Ir às urnas em 2022 seria apenas um exercício mecânico de uma cidadania teórica, mas o voto pode ser a bala de prata do eleitor; escolha bem seus alvos
Mãos ao alto!
Foto: Alan Santos/PR

Arthur Lira encerrou o ano legislativo na sexta-feira 17 com a certeza de dever cumprido. “Tenho certeza que esta Casa não se omitiu a responder aos anseios de cada brasileiro”, escreveu no Twitter, provocando uma enxurrada de comentários debochados e reações coléricas.

O Datafolha resumiu o sentimento de cada brasileiro hoje: só 10% dos eleitores aprovam o trabalho do Congresso Nacional, que avalizará para 2022 uma peça orçamentária com o menor nível de investimento público da história: R$ 44 bilhões.

O valor, que chegou a R$ 200 bilhões em 2012, caiu para R$ 63 bilhões em 2016, quando foi aprovado o teto de gastos, e chegou a R$ 48 bilhões em 2021 — quase 70% são emendas parlamentares.
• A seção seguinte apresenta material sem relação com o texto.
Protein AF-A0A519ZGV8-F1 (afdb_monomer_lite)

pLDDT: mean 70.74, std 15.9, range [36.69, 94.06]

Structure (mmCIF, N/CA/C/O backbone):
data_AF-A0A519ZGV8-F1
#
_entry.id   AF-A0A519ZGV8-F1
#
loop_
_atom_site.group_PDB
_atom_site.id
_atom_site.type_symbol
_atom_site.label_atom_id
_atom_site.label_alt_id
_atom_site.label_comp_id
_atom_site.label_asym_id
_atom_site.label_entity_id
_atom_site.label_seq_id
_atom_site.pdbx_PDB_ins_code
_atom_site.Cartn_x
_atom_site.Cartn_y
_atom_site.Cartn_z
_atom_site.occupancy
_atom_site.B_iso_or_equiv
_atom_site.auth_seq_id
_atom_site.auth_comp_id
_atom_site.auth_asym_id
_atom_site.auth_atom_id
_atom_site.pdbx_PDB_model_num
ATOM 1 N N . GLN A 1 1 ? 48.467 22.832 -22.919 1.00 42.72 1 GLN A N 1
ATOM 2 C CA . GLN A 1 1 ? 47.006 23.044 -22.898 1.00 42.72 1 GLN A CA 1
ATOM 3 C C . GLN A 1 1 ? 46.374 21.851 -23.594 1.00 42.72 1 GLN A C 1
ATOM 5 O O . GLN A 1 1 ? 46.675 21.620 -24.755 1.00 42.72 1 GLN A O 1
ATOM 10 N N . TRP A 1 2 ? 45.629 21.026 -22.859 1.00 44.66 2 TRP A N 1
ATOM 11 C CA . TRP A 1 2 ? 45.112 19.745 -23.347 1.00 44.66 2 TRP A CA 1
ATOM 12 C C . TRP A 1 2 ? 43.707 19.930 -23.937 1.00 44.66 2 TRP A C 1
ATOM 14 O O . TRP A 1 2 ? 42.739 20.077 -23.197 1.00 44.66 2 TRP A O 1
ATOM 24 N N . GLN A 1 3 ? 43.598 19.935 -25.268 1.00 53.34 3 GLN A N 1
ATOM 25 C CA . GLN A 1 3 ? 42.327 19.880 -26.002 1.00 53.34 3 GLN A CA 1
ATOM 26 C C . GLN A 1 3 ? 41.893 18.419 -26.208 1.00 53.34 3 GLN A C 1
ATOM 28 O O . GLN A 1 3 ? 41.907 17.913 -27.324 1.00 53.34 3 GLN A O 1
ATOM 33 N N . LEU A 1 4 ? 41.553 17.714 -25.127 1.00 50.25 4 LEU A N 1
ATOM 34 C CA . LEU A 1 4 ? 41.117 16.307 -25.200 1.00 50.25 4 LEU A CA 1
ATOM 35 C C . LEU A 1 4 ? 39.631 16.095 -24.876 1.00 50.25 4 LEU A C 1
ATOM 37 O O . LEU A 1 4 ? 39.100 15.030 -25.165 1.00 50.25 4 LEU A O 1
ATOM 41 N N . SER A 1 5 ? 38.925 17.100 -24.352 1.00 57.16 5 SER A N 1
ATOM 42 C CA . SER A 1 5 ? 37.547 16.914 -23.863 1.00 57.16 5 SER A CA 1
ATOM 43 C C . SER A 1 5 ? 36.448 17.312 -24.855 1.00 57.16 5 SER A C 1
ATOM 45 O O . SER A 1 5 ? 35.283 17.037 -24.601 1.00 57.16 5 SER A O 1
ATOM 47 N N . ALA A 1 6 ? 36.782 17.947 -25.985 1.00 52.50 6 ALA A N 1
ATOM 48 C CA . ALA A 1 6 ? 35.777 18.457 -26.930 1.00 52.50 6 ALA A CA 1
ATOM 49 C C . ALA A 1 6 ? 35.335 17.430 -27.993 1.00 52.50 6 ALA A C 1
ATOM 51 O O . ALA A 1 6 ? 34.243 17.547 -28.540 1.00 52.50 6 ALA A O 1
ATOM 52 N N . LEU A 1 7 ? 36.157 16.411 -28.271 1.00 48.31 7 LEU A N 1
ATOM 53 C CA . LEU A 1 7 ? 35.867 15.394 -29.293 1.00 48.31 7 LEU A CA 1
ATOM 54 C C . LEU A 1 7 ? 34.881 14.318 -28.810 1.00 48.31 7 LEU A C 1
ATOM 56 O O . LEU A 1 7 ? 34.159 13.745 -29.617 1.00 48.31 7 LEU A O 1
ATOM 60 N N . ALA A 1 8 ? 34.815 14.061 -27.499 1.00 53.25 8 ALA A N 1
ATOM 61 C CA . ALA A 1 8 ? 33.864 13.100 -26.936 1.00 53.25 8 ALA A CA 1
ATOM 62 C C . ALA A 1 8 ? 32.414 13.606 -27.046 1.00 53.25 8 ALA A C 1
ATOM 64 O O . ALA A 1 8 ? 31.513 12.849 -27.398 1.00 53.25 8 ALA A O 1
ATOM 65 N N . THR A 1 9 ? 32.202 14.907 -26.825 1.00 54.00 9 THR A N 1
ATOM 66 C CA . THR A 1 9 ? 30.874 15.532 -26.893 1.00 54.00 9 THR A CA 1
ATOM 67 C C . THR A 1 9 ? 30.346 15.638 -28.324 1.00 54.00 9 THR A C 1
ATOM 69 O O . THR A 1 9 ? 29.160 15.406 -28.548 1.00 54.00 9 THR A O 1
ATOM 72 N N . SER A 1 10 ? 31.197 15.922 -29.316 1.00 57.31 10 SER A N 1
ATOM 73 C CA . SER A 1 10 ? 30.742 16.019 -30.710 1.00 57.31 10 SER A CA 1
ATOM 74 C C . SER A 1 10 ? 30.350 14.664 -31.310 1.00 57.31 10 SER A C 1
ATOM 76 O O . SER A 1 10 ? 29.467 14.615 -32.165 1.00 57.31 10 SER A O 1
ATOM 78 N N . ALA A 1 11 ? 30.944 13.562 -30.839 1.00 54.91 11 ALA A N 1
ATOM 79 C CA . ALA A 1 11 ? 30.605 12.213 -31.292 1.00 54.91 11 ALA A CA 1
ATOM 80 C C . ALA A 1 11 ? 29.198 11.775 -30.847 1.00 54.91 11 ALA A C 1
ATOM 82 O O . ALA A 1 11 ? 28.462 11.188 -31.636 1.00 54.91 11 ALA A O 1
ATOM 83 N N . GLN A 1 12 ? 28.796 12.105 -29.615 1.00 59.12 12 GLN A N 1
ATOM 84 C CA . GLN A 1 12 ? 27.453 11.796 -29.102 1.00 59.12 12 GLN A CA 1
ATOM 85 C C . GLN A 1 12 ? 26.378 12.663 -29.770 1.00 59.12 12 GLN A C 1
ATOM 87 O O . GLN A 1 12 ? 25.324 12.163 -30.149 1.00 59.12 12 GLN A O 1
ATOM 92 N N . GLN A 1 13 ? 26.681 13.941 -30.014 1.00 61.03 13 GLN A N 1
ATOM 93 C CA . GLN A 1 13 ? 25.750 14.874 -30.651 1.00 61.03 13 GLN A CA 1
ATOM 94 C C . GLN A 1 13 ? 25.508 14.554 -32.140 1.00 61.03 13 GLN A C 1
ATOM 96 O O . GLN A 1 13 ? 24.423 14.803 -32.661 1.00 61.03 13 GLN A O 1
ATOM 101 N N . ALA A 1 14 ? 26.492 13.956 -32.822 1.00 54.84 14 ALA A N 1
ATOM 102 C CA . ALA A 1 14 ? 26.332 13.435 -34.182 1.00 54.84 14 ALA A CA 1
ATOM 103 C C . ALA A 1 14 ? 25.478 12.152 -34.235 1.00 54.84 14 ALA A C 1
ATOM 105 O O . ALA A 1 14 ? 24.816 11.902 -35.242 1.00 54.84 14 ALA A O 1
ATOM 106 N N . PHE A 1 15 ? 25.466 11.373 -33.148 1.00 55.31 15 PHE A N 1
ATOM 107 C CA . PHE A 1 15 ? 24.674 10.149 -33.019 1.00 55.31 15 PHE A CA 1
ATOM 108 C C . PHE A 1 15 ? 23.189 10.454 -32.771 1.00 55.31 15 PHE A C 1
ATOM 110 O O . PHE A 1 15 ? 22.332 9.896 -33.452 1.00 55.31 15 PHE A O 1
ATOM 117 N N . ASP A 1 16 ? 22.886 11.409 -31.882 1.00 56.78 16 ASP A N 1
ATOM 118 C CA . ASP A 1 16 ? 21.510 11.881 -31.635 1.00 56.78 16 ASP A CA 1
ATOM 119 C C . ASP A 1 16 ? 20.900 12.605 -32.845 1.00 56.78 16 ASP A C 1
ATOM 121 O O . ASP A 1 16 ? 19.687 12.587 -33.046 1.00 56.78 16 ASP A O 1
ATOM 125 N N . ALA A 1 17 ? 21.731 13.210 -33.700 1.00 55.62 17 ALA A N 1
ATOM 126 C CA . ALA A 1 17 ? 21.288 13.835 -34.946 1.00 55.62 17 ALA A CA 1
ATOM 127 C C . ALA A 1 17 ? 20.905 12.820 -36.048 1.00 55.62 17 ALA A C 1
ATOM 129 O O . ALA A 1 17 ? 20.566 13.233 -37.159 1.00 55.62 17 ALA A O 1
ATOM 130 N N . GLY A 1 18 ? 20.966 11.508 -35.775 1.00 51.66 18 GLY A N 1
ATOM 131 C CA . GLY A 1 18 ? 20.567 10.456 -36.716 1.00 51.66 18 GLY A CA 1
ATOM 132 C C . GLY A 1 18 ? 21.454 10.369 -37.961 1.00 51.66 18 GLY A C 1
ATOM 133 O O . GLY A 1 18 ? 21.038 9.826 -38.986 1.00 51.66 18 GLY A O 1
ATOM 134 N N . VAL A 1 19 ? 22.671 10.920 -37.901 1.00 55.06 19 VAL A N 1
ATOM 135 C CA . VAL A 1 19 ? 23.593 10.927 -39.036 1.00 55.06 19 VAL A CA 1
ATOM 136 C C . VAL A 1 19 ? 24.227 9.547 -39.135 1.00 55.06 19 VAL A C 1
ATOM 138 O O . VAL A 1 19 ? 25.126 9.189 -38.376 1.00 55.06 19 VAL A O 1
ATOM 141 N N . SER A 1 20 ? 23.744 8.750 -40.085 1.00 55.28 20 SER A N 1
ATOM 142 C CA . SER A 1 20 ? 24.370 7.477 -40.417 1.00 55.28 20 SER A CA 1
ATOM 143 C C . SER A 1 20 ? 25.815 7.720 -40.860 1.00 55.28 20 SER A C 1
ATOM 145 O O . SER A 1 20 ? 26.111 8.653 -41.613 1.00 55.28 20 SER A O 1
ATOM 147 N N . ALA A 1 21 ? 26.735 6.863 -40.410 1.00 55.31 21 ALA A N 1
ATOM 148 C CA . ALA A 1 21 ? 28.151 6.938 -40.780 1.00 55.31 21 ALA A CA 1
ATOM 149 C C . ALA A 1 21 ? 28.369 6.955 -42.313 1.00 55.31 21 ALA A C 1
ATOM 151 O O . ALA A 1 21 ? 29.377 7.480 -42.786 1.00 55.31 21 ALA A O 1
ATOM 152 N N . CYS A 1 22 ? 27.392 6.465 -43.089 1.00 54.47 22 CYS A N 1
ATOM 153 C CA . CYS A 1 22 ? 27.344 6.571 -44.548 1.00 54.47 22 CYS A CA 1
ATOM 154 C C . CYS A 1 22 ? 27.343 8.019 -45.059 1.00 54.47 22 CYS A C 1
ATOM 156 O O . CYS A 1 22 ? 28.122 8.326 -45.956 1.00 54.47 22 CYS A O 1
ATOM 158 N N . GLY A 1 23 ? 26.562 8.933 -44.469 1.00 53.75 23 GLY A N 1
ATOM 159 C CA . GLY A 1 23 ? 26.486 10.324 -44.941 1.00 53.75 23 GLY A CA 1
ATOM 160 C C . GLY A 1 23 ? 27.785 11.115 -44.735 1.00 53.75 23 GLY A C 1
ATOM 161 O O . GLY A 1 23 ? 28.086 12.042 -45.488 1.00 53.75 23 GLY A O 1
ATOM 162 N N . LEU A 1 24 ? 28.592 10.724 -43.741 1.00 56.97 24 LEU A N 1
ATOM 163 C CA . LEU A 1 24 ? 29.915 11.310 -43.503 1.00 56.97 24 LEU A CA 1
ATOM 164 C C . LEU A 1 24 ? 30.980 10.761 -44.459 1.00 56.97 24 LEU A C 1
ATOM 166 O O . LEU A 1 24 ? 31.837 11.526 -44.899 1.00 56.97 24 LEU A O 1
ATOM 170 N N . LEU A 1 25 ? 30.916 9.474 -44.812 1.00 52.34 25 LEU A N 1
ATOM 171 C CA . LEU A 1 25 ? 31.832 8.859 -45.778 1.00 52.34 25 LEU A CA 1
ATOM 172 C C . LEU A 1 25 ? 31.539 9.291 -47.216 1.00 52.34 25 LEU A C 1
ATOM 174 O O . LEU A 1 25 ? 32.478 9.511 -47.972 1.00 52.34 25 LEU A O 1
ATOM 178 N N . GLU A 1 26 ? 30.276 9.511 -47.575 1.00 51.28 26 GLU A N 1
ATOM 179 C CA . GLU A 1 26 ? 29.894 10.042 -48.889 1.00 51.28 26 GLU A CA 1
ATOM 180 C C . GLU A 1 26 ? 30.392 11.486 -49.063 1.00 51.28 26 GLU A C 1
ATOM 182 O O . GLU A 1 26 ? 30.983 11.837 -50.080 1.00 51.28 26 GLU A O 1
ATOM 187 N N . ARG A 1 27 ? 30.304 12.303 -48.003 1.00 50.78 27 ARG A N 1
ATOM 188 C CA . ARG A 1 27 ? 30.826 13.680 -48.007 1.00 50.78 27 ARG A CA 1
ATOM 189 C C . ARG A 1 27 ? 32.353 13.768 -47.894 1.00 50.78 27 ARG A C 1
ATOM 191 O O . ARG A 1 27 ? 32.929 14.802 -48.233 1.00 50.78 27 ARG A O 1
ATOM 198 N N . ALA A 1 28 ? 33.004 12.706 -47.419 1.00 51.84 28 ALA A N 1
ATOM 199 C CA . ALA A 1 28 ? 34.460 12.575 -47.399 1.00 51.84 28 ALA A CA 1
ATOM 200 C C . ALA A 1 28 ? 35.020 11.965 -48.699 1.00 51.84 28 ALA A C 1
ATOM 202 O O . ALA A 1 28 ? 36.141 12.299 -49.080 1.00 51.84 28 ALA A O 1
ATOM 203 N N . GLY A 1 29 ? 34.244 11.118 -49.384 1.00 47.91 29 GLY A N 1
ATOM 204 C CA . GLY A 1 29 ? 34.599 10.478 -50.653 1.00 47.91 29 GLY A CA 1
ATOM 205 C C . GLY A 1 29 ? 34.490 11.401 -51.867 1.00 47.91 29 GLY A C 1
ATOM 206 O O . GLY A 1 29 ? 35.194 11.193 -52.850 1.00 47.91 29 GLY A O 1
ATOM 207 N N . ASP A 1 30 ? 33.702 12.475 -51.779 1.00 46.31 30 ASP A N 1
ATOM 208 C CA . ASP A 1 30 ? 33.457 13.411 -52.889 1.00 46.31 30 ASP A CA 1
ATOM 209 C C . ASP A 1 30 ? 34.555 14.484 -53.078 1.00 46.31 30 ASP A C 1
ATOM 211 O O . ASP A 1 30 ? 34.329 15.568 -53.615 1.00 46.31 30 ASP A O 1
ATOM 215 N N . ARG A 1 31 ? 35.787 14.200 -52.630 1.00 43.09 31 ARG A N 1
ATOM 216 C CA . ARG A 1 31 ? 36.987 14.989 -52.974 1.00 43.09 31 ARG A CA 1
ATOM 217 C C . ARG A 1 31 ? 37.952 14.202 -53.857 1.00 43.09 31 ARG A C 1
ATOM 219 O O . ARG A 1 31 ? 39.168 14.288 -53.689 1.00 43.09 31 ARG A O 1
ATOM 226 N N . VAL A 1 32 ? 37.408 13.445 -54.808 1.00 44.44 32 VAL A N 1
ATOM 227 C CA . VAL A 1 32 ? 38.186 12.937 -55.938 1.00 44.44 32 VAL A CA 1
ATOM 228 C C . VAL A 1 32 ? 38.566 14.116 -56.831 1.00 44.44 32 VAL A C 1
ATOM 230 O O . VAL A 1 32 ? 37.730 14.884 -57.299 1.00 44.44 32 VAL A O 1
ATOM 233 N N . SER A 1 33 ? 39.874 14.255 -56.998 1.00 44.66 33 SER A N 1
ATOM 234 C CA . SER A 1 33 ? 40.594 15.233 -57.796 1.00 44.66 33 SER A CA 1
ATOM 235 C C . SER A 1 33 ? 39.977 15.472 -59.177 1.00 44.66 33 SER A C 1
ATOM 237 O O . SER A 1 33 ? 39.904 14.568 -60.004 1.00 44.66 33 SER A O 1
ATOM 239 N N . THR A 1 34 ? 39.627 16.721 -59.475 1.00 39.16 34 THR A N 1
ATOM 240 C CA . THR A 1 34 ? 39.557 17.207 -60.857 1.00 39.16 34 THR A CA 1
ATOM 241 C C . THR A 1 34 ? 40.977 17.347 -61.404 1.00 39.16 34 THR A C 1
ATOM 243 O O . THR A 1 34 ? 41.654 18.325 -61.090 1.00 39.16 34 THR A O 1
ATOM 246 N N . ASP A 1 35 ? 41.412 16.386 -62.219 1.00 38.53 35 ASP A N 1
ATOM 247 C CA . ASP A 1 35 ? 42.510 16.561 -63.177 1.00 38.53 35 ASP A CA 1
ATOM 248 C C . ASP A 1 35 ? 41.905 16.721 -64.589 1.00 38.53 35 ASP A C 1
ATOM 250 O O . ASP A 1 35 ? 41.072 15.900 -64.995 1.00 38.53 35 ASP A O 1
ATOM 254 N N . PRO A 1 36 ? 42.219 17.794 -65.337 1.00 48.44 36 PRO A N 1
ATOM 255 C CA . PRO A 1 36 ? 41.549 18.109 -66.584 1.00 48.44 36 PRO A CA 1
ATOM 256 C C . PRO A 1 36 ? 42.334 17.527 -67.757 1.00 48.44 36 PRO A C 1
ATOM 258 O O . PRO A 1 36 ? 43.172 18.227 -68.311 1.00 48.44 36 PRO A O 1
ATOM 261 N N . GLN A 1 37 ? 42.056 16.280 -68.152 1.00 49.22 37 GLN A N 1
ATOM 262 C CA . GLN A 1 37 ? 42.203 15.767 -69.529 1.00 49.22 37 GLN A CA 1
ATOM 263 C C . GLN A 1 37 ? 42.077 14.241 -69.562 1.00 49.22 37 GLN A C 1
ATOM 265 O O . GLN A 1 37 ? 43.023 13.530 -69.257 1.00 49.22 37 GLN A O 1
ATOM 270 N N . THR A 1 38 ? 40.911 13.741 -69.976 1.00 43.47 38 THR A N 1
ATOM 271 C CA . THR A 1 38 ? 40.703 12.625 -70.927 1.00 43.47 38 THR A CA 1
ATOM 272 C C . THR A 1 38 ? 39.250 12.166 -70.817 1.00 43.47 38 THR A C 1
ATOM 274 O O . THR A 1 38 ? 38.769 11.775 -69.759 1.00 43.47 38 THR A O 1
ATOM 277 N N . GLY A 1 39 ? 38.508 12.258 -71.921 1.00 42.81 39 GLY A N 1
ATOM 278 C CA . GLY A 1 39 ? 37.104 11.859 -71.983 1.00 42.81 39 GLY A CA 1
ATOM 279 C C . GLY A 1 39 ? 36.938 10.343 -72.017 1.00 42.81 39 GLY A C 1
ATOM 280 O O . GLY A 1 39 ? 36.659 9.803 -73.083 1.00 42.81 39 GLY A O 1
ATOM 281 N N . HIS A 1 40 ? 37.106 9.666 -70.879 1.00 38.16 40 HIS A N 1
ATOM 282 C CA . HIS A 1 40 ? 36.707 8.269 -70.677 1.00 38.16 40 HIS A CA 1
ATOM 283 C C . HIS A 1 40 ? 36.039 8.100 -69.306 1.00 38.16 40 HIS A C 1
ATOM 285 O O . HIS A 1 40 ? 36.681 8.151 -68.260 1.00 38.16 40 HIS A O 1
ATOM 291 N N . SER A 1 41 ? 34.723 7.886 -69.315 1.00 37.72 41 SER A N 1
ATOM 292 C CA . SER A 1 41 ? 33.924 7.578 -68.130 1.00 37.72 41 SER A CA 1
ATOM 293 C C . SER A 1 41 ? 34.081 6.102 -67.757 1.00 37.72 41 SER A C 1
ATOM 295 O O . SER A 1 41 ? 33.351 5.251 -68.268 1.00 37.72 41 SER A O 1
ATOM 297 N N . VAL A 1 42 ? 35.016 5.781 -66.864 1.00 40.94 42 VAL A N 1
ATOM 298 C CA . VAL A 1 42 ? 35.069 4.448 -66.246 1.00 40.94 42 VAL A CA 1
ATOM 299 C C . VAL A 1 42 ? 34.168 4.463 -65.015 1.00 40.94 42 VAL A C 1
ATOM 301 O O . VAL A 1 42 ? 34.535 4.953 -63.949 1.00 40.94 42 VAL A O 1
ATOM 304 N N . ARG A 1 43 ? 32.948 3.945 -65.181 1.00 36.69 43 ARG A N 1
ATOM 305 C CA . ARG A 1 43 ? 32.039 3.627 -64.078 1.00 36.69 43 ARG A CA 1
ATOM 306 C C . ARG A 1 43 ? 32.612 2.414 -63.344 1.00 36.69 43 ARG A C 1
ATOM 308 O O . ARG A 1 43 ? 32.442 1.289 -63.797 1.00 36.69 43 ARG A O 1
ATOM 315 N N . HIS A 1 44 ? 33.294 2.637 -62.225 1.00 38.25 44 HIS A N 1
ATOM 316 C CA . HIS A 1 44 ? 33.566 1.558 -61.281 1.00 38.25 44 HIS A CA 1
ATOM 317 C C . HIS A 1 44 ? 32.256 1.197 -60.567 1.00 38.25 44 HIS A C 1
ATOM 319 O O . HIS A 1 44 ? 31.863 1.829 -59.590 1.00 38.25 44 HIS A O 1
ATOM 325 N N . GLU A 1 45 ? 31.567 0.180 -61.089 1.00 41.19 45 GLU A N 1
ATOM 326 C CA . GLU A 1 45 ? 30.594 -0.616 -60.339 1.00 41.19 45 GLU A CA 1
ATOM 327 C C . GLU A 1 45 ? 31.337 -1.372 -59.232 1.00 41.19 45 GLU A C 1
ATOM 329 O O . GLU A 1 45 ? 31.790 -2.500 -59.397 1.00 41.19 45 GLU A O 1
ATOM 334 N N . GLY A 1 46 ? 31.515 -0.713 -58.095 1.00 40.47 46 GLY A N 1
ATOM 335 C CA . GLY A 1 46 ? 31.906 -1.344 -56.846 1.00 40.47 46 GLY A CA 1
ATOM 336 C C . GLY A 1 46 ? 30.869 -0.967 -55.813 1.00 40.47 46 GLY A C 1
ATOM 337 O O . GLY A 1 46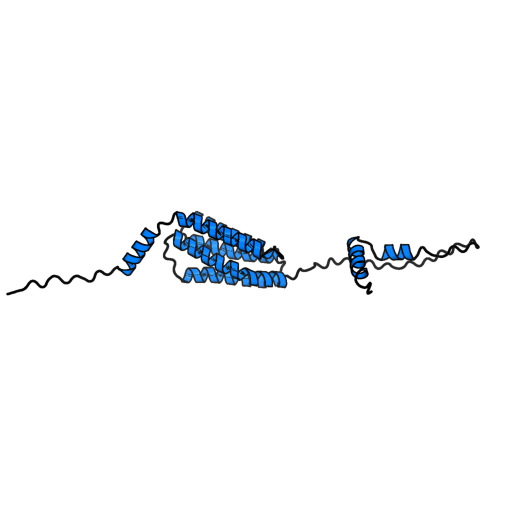 ? 31.064 0.004 -55.098 1.00 40.47 46 GLY A O 1
ATOM 338 N N . VAL A 1 47 ? 29.746 -1.687 -55.785 1.00 44.12 47 VAL A N 1
ATOM 339 C CA . VAL A 1 47 ? 28.745 -1.582 -54.718 1.00 44.12 47 VAL A CA 1
ATOM 340 C C . VAL A 1 47 ? 29.452 -1.937 -53.405 1.00 44.12 47 VAL A C 1
ATOM 342 O O . VAL A 1 47 ? 29.785 -3.112 -53.221 1.00 44.12 47 VAL A O 1
ATOM 345 N N . PRO A 1 48 ? 29.700 -0.999 -52.468 1.00 47.38 48 PRO A N 1
ATOM 346 C CA . PRO A 1 48 ? 29.956 -1.413 -51.109 1.00 47.38 48 PRO A CA 1
ATOM 347 C C . PRO A 1 48 ? 28.595 -1.873 -50.600 1.00 47.38 48 PRO A C 1
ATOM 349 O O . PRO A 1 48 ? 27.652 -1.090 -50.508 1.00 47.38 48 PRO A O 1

O teto de gastos, em si, já foi para o espaço e seu objetivo (forçar a redução da máquina pública) abandonado pela classe política.

Gasta-se 13,4% do PIB só com pagamento de funcionários, enquanto os problemas de infraestrutura, educação, saúde e segurança permanecem e se aprofundam diante de desafios planetários, como a pandemia.

Não falta dinheiro, pois o brasileiro continua sendo escorchado com uma carga tributária que garante recordes de arrecadação.

O problema é que a riqueza produzida por cada um de nós se esvai em sucessivos esquemas de corrupção e num sistema manipulado pelos agentes públicos para manter e ampliar seus próprios privilégios.

Em 1991, Ulysses Guimarães disse que, se a composição daquele Congresso era ruim, a próxima  seria ainda pior e… pior.

Dois anos depois, foi instaurada a CPI dos Anões do Orçamento e, três décadas à frente, nos deparamos com as bilionárias emendas secretas, que senadores e deputados se esforçam para normalizar, com a cumplicidade do mesmo Supremo que pulverizou as operações Lava Jato, Castelo de Areia, Satiagraha e diversas outras investigações de crimes de colarinho branco.

O passado e o presente nos fazem desistir de acreditar num futuro diferente e apenas esperar um Congresso ainda pior, um presidente mais corrupto e insano, um sistema mais perverso. Ir às urnas em 2022 seria apenas um exercício mecânico de uma cidadania teórica, mas o voto pode ser a bala de prata do eleitor que deseja se libertar desse círculo vicioso. Escolha bem seus alvos.